Als wichtiger Bestandteil eines authentischen Erinnerungsensembles, zu dem es gemeinsam mit der St.-Annen-Kirche, dem Kirchhof und dem historischen Gemeindehaus zählt, ist es in der Kette geschichtsträchtiger Sehenswürdigkeiten Dahlems als bedeutungsvolles Glied zwischen gestern und heute für Einheimische wie Touristen gleichermaßen unverzichtbar. In unmittelbarer Nähe von Domäne Dahlem, Botanischem Garten und unweit des AlliiertenMuseum, Kunsthaus Dahlem und des Brücke Museum angesiedelt, wird das 1910 vom Berliner Funkturm-Architekten Heinrich Straumer im englischen Landhausstil errichtete Haus mit seinem Garten einer zeitgemäßen Sichtbarmachung entgegensaniert und als moderner Ort zum Erinnern, Lernen und Handeln weiterentwickelt: So will man in den zukünftigen Alltags-Aufgaben der professionell geführten öffentlichen Einrichtung die Erfahrungen aus der Vergangenheit mit dem Verständnis der Gegenwart in der Zukunftsperspektive lebendig vereint sehen. Wie sie auch im Denken und Handeln Martin Niemöllers verankert waren. 1931 war er Pfarrer der Dahlemer Gemeinde geworden, wo sich 1933 im Kampf gegen die Ausgrenzung von Christen jüdischer Herkunft aus dem kirchlichen Leben 70 Pfarrer zum Pfarrernotbund unter seinem Wirken und Vorsitz zusammengeschlossen hatten. Aus diesem Notbund ging schließlich die Bekennende Kirche hervor. Zu deren aktivsten Mitgliedern gehört Martin Niemöller – dessen eindringliche Lebensgeschichte als Pfarrer, Gefangener und schließlich Präsident des Weltkirchenrates und Mahner jeder Stein seines Dahlemer Pfarrhauses erzählt, in dem er mit seiner Familie von 1932 bis zu seiner Verhaftung durch die Gestapo im Jahr 1937 lebte.
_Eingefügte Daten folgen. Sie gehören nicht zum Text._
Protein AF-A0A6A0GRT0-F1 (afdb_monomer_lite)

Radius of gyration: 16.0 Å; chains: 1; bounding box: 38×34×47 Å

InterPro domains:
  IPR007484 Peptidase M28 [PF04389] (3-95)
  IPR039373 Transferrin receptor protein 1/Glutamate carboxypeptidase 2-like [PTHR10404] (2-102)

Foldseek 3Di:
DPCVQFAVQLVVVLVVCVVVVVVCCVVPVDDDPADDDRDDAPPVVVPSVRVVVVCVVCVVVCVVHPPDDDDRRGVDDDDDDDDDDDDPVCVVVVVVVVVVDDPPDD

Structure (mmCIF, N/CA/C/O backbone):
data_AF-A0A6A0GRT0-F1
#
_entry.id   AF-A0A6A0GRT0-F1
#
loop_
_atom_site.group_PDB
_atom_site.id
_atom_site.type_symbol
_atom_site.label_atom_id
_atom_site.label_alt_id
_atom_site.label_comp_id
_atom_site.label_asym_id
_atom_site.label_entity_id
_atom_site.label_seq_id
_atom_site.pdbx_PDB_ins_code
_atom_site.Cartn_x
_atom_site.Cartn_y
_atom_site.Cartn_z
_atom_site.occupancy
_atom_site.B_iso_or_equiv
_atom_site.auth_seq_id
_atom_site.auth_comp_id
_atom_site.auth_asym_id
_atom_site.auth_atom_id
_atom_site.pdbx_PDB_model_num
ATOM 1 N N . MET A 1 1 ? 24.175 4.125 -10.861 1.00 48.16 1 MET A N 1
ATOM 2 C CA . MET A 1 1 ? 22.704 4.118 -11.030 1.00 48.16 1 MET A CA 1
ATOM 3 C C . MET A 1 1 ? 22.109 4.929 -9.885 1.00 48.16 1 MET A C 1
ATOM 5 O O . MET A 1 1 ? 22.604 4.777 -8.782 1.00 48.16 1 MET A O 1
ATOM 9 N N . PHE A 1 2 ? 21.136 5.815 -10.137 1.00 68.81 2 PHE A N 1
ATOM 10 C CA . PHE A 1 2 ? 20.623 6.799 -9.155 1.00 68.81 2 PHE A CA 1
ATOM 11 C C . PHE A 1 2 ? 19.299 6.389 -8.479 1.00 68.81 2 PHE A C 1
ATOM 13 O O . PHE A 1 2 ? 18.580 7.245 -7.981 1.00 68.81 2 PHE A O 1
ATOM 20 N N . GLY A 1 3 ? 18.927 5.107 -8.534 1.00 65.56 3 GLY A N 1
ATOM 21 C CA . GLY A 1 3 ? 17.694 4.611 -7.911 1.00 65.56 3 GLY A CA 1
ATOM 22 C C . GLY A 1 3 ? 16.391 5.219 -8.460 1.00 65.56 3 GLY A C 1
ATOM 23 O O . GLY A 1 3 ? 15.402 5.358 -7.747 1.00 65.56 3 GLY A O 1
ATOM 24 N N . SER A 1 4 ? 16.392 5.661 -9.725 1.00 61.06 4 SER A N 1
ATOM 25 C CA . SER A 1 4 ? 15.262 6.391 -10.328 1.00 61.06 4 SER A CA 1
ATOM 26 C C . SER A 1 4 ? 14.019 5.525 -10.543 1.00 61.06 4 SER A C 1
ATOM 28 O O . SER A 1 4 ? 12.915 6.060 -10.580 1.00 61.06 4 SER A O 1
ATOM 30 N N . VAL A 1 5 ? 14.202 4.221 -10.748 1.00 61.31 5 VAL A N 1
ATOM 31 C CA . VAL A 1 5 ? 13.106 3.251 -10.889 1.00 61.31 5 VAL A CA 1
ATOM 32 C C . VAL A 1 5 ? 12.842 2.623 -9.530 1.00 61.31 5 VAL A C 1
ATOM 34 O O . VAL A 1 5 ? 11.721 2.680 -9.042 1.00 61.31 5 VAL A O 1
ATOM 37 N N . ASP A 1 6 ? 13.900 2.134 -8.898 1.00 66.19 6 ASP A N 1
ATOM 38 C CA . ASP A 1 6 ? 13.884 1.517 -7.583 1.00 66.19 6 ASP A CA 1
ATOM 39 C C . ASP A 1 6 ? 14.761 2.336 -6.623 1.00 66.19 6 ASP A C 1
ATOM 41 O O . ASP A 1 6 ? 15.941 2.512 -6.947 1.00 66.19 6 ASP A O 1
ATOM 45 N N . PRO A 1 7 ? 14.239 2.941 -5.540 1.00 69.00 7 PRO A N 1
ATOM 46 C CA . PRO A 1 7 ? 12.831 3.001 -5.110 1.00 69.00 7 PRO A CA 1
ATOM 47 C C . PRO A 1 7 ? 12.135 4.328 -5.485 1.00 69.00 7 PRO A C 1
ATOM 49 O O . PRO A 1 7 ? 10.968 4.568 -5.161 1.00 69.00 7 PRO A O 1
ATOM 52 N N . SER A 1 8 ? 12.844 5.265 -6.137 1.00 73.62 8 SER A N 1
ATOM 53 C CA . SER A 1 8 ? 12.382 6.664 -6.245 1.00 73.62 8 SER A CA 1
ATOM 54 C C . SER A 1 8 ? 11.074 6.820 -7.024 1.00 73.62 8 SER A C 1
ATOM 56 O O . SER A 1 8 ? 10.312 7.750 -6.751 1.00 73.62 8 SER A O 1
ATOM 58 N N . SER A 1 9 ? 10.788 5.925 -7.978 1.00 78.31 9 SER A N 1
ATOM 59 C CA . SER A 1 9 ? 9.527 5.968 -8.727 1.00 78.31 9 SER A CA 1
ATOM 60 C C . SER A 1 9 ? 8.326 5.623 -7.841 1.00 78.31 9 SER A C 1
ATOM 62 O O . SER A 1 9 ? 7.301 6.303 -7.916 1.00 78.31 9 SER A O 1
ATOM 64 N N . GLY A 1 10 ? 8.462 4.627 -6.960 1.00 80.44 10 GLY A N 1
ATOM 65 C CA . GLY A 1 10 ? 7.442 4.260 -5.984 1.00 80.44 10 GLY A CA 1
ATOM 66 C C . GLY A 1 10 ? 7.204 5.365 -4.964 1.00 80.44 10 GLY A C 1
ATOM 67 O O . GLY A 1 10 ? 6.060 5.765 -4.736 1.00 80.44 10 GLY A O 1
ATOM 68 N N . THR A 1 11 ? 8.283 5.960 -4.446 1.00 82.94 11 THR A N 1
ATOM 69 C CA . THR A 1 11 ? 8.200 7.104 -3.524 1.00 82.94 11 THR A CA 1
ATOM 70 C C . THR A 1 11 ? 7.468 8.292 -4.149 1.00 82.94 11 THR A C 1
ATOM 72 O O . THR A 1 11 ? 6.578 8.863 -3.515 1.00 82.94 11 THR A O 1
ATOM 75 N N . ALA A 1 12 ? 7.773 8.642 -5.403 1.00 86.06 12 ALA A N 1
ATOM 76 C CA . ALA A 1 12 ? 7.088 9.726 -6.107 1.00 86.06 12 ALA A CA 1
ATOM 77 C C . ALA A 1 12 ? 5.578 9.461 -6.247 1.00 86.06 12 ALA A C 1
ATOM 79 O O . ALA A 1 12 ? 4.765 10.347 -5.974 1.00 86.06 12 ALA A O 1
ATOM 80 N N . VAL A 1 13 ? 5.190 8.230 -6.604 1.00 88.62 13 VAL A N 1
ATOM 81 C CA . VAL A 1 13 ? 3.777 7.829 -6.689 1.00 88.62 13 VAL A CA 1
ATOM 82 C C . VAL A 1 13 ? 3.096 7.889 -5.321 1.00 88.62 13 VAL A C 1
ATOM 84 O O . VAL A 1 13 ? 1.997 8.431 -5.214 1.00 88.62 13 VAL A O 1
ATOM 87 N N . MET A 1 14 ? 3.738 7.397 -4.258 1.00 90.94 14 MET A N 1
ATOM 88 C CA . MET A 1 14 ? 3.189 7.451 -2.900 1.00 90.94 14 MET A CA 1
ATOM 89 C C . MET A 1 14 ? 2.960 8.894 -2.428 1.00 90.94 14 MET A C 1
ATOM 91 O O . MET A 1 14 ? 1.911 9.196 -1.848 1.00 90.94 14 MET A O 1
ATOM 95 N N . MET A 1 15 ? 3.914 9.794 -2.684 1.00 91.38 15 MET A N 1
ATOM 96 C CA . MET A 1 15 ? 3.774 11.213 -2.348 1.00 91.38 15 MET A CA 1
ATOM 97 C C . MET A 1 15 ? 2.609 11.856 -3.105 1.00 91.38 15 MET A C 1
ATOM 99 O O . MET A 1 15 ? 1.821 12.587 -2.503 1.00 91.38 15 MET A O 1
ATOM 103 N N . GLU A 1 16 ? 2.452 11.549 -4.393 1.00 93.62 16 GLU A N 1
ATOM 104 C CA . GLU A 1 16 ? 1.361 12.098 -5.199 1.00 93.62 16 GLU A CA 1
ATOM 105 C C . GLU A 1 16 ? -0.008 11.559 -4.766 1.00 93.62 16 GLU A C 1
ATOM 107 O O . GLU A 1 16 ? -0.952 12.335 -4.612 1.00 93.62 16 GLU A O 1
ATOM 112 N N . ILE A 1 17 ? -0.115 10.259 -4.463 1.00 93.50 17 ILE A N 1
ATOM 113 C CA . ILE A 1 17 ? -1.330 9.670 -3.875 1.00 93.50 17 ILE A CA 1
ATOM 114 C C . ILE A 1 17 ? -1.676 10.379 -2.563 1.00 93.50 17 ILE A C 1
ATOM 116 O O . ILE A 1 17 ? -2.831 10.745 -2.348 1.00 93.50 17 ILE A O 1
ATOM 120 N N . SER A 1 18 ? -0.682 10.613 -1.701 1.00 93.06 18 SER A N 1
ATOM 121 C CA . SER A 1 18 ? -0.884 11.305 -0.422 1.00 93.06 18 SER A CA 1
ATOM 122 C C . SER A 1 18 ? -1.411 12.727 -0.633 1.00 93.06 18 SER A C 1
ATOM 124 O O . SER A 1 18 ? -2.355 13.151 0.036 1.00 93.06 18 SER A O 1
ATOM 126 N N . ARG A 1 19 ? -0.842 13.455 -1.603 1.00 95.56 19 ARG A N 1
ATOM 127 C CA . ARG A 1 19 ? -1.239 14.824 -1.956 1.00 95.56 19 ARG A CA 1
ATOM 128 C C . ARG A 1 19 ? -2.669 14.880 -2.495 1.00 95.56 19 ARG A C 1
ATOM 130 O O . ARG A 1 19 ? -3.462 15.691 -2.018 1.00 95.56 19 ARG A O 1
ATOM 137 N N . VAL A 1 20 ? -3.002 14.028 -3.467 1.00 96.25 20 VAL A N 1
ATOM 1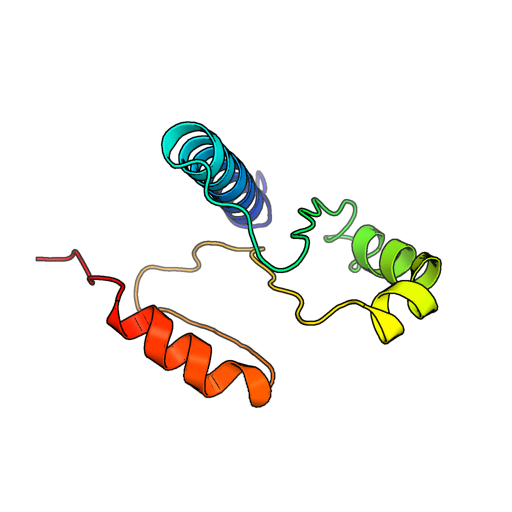38 C CA . VAL A 1 20 ? -4.329 13.988 -4.107 1.00 96.25 20 VAL A CA 1
ATOM 139 C C . VAL A 1 20 ? -5.403 13.556 -3.114 1.00 96.25 20 VAL A C 1
ATOM 141 O O . VAL A 1 20 ? -6.466 14.171 -3.064 1.00 96.25 20 VAL A O 1
ATOM 144 N N . LEU A 1 21 ? -5.122 12.550 -2.282 1.00 94.94 21 LEU A N 1
ATOM 145 C CA . LEU A 1 21 ? -6.057 12.099 -1.255 1.00 94.94 21 LEU A CA 1
ATOM 146 C C . LEU A 1 21 ? -6.386 13.224 -0.268 1.00 94.94 21 LEU A C 1
ATOM 148 O O . LEU A 1 21 ? -7.555 13.450 0.039 1.00 94.94 21 LEU A O 1
ATOM 152 N N . MET A 1 22 ? -5.371 13.955 0.200 1.00 94.75 22 MET A N 1
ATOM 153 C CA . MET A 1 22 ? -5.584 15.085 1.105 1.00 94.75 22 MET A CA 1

Weiterentwicklung zum gefragten Lernort

Die inhaltliche Arbeit des Martin-Niemöller-Hauses wird heute von zwei Säulen getragen, der Evangelischen Kirchengemeinde Berlin-Dahlem und dem Verein Friedenszentrum Martin-Niemöller-Haus.e.V., einem Zusammenschluss von kirchlichen und säkularen Gruppen, die sich u. a. aktiv einsetzen für die Friedensbewegung, die Dritte-Welt-Solidaritätsarbeit, für internationale Freiwilligendienste, Gewaltfreiheit und kirchliche Jugendarbeit. Seit 1980 wird von der ev. Kirchengemeinde Dahlem das Pfarrhaus christlichen und politischen Gruppen zur Verfügung gestellt, zu denen amnesty international und das Deutsch japanische Friedensforum ebenso zählen wie der Falken Kreisverband Steglitz-Zehlendorf und der Dritte Welt Laden Berlin. Diese Aufgaben erweitern zu können und ihnen mehr Raum zu schaffen, bedurfte es – neben der Beseitigung von Mängeln am Bau – eines durchdachten Sanierungs-Projektes, das zügig voranschreitet.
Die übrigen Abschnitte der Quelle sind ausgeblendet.